■ Goal of the exercise
From the data below, repeat exactly the lines from the line with "ATOM 31 C C" to the line with "ATOM 41 C CA", both included.

%%

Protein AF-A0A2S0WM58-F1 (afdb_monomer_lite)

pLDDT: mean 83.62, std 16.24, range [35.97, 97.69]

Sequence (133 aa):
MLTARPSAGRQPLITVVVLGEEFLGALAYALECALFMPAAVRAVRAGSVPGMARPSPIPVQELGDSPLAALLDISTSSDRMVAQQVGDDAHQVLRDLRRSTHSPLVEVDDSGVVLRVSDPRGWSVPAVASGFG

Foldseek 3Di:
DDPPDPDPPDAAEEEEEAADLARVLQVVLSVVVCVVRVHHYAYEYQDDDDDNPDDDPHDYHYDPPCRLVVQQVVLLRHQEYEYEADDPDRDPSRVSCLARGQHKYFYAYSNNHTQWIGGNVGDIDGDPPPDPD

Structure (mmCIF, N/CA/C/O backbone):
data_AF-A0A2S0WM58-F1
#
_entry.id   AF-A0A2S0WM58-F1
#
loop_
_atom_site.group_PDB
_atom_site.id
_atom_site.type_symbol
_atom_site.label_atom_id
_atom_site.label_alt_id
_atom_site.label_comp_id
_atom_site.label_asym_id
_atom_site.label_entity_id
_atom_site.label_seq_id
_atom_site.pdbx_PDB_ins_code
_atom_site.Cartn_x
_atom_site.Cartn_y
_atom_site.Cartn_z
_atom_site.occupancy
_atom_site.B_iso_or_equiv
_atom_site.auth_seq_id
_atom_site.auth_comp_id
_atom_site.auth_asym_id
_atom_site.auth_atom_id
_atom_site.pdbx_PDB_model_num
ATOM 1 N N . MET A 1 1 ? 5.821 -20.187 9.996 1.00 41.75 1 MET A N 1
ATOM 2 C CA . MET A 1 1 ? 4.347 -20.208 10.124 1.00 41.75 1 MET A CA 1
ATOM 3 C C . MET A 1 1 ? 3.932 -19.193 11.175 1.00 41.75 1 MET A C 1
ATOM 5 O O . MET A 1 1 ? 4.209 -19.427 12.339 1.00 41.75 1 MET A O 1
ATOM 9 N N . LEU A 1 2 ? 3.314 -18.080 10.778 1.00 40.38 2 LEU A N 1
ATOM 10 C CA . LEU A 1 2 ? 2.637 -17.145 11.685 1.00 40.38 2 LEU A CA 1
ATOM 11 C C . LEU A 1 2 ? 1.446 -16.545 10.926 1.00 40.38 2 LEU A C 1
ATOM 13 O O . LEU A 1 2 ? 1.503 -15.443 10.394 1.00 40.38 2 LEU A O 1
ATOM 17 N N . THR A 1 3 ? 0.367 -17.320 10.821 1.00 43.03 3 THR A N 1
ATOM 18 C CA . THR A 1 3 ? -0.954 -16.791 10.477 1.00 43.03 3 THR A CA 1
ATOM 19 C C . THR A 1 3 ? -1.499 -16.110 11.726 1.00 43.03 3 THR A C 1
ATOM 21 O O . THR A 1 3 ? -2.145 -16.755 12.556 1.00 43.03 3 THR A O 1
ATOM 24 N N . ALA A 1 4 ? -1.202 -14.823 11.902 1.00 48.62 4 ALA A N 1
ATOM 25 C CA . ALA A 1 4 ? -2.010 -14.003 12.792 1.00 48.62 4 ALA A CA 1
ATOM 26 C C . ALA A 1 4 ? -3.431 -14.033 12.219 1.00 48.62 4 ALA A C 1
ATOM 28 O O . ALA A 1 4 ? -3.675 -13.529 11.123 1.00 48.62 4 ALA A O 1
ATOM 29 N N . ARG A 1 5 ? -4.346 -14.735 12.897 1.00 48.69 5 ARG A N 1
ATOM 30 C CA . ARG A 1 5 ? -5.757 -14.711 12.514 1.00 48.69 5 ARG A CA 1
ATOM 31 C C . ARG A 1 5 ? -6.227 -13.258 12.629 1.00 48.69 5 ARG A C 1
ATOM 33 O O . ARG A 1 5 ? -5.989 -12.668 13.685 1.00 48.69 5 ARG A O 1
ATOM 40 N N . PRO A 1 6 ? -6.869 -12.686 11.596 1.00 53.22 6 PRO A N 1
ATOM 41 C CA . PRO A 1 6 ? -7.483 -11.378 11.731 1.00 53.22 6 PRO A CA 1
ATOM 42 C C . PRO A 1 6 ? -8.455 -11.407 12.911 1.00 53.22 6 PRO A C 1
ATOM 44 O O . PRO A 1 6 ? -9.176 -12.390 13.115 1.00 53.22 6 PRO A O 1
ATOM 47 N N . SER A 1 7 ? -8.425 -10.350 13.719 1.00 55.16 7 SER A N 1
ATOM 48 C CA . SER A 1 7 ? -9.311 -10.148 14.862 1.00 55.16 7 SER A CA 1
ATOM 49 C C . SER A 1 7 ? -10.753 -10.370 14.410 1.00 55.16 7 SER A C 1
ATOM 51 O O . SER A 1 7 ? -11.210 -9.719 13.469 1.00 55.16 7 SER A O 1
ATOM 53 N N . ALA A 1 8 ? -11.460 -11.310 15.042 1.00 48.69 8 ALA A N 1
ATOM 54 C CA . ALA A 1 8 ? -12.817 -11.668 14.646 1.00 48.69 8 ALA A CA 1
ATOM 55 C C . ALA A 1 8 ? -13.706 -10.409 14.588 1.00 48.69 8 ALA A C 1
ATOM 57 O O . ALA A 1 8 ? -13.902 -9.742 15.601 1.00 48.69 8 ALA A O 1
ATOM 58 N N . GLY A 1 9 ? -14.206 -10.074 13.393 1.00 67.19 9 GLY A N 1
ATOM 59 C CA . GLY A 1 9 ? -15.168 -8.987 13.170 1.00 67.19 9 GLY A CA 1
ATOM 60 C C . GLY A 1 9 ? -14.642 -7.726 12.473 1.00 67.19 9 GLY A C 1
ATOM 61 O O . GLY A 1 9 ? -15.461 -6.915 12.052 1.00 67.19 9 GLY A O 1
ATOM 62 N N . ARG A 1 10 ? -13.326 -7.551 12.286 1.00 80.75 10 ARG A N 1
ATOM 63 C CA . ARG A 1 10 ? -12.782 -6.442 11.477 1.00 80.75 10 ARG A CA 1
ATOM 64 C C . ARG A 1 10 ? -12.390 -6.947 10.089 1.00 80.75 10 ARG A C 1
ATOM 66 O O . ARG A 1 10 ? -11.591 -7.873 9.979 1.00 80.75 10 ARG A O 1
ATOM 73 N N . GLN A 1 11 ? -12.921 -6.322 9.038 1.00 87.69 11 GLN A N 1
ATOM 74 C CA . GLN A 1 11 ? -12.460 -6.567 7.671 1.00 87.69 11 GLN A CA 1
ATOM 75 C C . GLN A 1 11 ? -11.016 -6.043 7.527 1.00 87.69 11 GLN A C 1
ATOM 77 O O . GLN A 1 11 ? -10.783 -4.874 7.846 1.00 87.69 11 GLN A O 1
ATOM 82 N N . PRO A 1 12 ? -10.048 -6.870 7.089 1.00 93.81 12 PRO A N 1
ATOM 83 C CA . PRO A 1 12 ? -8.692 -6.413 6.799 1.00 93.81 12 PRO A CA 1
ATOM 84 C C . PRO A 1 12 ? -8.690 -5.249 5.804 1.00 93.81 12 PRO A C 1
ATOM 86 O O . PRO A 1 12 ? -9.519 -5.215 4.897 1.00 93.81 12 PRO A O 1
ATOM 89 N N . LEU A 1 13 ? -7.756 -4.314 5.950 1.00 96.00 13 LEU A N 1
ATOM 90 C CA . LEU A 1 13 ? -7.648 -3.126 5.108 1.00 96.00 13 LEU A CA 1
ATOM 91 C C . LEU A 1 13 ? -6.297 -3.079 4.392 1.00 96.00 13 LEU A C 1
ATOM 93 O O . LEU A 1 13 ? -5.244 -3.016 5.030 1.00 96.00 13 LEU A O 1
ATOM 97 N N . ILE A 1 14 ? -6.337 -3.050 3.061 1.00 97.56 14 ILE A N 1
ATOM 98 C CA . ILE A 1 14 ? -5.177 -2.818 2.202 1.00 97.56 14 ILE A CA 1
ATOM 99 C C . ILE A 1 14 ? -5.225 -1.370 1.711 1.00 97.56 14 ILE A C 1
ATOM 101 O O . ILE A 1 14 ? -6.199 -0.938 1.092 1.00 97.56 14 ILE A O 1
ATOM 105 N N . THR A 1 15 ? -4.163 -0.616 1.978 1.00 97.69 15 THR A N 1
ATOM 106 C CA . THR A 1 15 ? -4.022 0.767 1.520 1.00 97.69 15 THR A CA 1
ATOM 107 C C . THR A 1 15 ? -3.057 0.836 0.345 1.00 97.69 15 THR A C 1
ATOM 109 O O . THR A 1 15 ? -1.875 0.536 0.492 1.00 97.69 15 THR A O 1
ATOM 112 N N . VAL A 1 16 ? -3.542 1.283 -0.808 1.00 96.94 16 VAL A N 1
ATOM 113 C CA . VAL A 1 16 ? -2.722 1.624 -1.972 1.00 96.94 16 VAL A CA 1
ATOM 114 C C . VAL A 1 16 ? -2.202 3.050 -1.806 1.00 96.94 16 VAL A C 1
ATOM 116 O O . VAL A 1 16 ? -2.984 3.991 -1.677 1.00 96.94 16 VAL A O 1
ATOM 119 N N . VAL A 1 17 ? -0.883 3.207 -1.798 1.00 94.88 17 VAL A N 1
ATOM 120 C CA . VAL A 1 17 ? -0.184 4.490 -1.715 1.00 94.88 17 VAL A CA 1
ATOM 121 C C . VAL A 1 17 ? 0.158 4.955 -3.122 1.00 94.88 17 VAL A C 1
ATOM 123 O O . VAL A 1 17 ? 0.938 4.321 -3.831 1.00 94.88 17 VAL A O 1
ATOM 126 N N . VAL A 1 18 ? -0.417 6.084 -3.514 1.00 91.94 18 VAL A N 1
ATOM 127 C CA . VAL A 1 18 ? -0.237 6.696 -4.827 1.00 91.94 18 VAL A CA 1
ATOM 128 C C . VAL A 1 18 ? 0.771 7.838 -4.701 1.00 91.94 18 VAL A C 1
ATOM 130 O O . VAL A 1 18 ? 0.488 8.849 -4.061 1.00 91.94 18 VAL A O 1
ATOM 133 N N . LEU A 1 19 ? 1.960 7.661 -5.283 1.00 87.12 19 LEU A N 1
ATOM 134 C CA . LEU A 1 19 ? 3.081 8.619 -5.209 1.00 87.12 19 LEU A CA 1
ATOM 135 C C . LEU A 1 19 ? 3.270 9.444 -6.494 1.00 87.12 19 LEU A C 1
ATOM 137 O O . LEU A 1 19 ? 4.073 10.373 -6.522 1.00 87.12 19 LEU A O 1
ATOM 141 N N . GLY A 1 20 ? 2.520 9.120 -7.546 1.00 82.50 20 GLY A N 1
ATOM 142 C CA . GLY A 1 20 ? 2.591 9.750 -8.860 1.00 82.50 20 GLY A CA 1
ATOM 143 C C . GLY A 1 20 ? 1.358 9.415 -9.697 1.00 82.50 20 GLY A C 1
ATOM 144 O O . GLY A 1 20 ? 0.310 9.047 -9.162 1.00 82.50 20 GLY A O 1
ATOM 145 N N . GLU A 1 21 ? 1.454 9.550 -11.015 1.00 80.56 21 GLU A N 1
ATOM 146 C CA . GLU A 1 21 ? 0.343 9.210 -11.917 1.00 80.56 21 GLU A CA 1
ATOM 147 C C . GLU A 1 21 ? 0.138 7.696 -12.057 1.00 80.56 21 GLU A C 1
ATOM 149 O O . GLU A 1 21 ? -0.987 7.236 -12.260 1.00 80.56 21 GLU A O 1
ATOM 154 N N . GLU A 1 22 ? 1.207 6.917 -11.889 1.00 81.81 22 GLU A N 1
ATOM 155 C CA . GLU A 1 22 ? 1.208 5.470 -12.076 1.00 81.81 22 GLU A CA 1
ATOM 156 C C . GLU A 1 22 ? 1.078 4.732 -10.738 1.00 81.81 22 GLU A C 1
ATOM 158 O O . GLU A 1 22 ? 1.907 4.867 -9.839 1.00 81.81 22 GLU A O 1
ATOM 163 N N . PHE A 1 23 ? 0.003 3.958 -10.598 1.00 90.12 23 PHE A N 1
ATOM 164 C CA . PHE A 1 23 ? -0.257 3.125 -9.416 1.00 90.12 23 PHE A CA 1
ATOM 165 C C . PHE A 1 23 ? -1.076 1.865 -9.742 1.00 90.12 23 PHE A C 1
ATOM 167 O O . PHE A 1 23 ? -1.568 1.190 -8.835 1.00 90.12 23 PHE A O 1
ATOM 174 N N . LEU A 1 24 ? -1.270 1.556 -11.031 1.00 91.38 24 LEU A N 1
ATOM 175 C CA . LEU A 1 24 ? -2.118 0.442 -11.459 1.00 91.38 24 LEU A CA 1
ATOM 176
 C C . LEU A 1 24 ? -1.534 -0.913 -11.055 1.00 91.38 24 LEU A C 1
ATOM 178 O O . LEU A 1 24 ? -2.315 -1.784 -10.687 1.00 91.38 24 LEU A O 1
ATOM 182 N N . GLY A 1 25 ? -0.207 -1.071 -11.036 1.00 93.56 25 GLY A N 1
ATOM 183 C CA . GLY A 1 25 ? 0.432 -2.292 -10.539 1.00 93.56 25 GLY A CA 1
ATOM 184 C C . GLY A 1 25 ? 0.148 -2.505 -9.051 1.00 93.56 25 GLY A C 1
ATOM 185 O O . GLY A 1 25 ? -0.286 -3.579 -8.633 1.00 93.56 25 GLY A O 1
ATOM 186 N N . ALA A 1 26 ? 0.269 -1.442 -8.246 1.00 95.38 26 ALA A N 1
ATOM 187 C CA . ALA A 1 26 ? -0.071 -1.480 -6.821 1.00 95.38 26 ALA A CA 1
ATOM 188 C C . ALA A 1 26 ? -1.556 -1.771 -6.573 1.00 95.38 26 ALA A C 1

%%
%%

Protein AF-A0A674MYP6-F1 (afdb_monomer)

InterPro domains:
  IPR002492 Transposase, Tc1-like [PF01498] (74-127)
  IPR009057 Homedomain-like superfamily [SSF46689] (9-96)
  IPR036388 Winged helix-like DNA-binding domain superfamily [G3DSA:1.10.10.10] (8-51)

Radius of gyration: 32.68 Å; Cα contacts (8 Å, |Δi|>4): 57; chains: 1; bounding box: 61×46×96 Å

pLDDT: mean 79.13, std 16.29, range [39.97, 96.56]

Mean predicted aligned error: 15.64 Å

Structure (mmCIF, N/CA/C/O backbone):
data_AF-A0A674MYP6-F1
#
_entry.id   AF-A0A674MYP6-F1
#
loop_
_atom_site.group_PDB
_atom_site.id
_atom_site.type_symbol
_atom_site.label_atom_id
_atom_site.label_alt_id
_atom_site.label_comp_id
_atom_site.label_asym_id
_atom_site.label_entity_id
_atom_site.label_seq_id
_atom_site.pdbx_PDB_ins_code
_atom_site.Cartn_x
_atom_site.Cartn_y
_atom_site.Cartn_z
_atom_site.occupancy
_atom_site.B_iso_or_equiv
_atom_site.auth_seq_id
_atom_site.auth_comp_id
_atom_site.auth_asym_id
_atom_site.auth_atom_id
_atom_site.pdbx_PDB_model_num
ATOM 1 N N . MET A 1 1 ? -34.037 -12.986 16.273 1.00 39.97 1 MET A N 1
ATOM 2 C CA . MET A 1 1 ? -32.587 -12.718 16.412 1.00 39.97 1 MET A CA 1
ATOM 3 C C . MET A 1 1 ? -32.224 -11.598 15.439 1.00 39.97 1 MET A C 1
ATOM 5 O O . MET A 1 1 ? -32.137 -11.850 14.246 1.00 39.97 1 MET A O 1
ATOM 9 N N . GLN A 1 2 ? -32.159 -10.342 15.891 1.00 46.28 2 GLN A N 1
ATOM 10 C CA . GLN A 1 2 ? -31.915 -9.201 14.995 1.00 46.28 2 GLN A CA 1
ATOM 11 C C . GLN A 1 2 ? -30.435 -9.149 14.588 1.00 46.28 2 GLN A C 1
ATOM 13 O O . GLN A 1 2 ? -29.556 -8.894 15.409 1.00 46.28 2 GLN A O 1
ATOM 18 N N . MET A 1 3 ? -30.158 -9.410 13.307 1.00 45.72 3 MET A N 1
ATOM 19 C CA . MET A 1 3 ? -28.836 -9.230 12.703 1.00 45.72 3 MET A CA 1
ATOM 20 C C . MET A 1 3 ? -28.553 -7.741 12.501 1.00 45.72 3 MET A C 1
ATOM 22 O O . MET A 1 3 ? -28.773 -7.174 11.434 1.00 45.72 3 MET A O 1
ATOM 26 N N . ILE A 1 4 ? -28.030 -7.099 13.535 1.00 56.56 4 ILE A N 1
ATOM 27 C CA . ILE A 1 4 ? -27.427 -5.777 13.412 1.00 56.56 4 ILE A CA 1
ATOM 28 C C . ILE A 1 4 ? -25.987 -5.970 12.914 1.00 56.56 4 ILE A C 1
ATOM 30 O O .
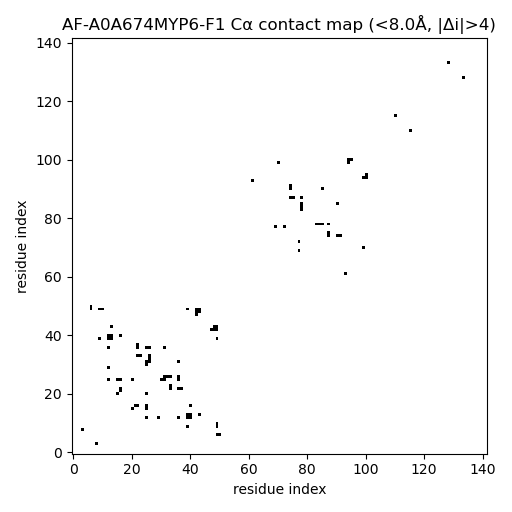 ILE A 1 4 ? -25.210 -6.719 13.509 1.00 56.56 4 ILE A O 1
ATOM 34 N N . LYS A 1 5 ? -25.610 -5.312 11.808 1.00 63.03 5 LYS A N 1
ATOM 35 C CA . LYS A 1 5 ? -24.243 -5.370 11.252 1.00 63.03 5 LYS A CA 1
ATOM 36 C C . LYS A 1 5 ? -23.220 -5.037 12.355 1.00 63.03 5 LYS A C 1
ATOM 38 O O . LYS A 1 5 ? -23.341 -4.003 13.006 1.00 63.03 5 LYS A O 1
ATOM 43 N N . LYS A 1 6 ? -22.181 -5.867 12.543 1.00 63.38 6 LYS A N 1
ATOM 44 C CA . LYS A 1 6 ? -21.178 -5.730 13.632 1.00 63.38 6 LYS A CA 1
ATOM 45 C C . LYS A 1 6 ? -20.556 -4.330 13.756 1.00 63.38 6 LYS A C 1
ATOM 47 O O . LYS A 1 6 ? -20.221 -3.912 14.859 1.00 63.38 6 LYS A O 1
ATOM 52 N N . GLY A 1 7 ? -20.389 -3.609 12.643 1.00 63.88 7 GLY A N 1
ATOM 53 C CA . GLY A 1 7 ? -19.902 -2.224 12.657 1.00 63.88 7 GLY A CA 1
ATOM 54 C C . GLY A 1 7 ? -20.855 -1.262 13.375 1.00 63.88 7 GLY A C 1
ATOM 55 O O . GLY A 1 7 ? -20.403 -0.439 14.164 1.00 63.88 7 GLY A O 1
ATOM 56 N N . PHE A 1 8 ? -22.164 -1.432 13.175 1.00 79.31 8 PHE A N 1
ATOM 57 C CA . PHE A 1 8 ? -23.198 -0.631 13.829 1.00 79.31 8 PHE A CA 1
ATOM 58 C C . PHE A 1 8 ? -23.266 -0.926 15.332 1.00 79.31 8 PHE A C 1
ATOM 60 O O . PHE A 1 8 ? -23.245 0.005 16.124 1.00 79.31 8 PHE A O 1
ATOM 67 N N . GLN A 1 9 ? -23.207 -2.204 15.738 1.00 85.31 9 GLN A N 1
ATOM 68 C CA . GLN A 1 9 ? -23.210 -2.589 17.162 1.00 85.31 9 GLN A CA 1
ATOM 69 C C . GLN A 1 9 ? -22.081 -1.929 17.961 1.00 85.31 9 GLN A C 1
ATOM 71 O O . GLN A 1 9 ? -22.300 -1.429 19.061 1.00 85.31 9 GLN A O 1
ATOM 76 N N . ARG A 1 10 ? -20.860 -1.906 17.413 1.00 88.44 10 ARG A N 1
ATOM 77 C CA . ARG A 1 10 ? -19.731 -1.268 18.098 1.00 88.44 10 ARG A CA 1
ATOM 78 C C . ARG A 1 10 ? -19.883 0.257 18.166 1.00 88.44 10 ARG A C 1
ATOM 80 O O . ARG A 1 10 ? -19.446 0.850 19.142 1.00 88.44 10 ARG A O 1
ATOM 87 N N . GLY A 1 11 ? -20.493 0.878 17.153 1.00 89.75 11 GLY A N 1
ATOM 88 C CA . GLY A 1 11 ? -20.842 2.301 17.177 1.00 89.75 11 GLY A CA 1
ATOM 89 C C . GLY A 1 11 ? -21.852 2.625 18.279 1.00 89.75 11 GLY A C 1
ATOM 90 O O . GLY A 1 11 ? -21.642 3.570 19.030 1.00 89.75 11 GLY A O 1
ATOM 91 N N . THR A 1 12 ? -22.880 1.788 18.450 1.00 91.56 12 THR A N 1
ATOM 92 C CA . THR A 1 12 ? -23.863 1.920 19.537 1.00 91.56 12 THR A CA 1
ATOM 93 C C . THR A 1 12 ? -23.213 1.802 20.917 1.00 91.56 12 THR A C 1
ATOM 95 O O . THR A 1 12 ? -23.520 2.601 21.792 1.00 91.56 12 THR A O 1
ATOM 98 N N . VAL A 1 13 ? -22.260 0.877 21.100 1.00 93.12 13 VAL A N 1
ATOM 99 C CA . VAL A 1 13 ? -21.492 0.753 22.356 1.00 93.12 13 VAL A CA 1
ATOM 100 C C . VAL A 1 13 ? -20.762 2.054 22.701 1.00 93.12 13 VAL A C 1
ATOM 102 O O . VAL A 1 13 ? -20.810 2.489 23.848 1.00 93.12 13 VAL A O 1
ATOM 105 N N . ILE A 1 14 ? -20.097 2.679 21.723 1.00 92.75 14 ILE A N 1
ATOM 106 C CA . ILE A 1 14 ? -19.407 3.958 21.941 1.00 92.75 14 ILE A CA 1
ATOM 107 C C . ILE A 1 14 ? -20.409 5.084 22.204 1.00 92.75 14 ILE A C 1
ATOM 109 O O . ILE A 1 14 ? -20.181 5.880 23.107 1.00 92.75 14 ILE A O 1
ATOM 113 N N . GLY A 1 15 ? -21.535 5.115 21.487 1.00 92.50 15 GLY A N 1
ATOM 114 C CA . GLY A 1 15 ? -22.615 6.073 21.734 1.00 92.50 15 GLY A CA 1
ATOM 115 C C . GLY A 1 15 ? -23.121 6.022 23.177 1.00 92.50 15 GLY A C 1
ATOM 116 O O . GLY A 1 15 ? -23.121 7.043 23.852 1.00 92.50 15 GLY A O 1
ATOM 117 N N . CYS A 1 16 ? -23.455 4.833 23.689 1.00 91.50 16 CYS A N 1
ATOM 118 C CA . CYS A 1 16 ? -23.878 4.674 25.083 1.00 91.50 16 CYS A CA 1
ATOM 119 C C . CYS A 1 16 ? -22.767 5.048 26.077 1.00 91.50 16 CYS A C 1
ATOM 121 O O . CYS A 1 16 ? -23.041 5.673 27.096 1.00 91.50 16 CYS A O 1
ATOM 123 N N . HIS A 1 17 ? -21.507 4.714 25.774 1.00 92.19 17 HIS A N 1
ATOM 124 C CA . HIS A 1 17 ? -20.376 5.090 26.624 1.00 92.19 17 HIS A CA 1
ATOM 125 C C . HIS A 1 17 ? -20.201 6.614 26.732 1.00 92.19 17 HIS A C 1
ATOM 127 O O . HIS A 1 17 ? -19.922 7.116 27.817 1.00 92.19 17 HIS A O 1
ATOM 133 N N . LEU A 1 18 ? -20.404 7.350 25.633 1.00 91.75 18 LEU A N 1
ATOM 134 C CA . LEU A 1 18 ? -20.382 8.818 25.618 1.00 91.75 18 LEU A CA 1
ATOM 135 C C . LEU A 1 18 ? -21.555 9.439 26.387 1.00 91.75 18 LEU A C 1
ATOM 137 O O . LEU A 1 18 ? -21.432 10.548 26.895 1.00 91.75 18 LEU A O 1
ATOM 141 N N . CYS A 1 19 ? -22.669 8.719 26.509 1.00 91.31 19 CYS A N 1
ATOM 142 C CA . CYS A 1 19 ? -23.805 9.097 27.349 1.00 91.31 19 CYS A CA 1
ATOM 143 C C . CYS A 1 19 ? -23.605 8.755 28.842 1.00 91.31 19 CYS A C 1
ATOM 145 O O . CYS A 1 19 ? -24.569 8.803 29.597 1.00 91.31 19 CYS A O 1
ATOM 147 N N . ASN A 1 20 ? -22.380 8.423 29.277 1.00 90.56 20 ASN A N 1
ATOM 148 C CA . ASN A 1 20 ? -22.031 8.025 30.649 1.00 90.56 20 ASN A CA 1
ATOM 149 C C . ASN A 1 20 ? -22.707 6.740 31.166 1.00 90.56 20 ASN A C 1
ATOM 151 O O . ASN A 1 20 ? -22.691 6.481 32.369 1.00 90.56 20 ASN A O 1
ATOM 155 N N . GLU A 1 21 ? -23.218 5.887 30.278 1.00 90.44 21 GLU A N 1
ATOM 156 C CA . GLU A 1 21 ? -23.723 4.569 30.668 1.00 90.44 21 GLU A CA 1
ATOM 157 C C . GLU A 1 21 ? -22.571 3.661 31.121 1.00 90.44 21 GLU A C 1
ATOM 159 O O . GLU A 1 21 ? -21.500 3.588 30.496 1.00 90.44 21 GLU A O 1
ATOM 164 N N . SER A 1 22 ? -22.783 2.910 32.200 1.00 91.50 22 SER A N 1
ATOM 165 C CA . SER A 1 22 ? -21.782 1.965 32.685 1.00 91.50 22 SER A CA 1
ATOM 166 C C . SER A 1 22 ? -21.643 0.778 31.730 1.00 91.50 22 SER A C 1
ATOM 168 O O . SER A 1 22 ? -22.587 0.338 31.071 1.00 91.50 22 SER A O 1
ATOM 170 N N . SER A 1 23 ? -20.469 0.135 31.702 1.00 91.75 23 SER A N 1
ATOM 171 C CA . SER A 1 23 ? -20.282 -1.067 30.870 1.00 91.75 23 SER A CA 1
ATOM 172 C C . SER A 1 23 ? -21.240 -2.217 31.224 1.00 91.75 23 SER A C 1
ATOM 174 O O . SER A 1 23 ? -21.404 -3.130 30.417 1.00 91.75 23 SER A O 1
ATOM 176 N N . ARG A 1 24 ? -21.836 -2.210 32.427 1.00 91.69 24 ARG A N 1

%%

■ Output of the exercise
ATOM 31 C C . ARG A 1 5 ? -6.227 -13.258 12.629 1.00 48.69 5 ARG A C 1
ATOM 33 O O . ARG A 1 5 ? -5.989 -12.668 13.685 1.00 48.69 5 ARG A O 1
ATOM 40 N N . PRO A 1 6 ? -6.869 -12.686 11.596 1.00 53.22 6 PRO A N 1
ATOM 41 C CA . PRO A 1 6 ? -7.483 -11.378 11.731 1.00 53.22 6 PRO A CA 1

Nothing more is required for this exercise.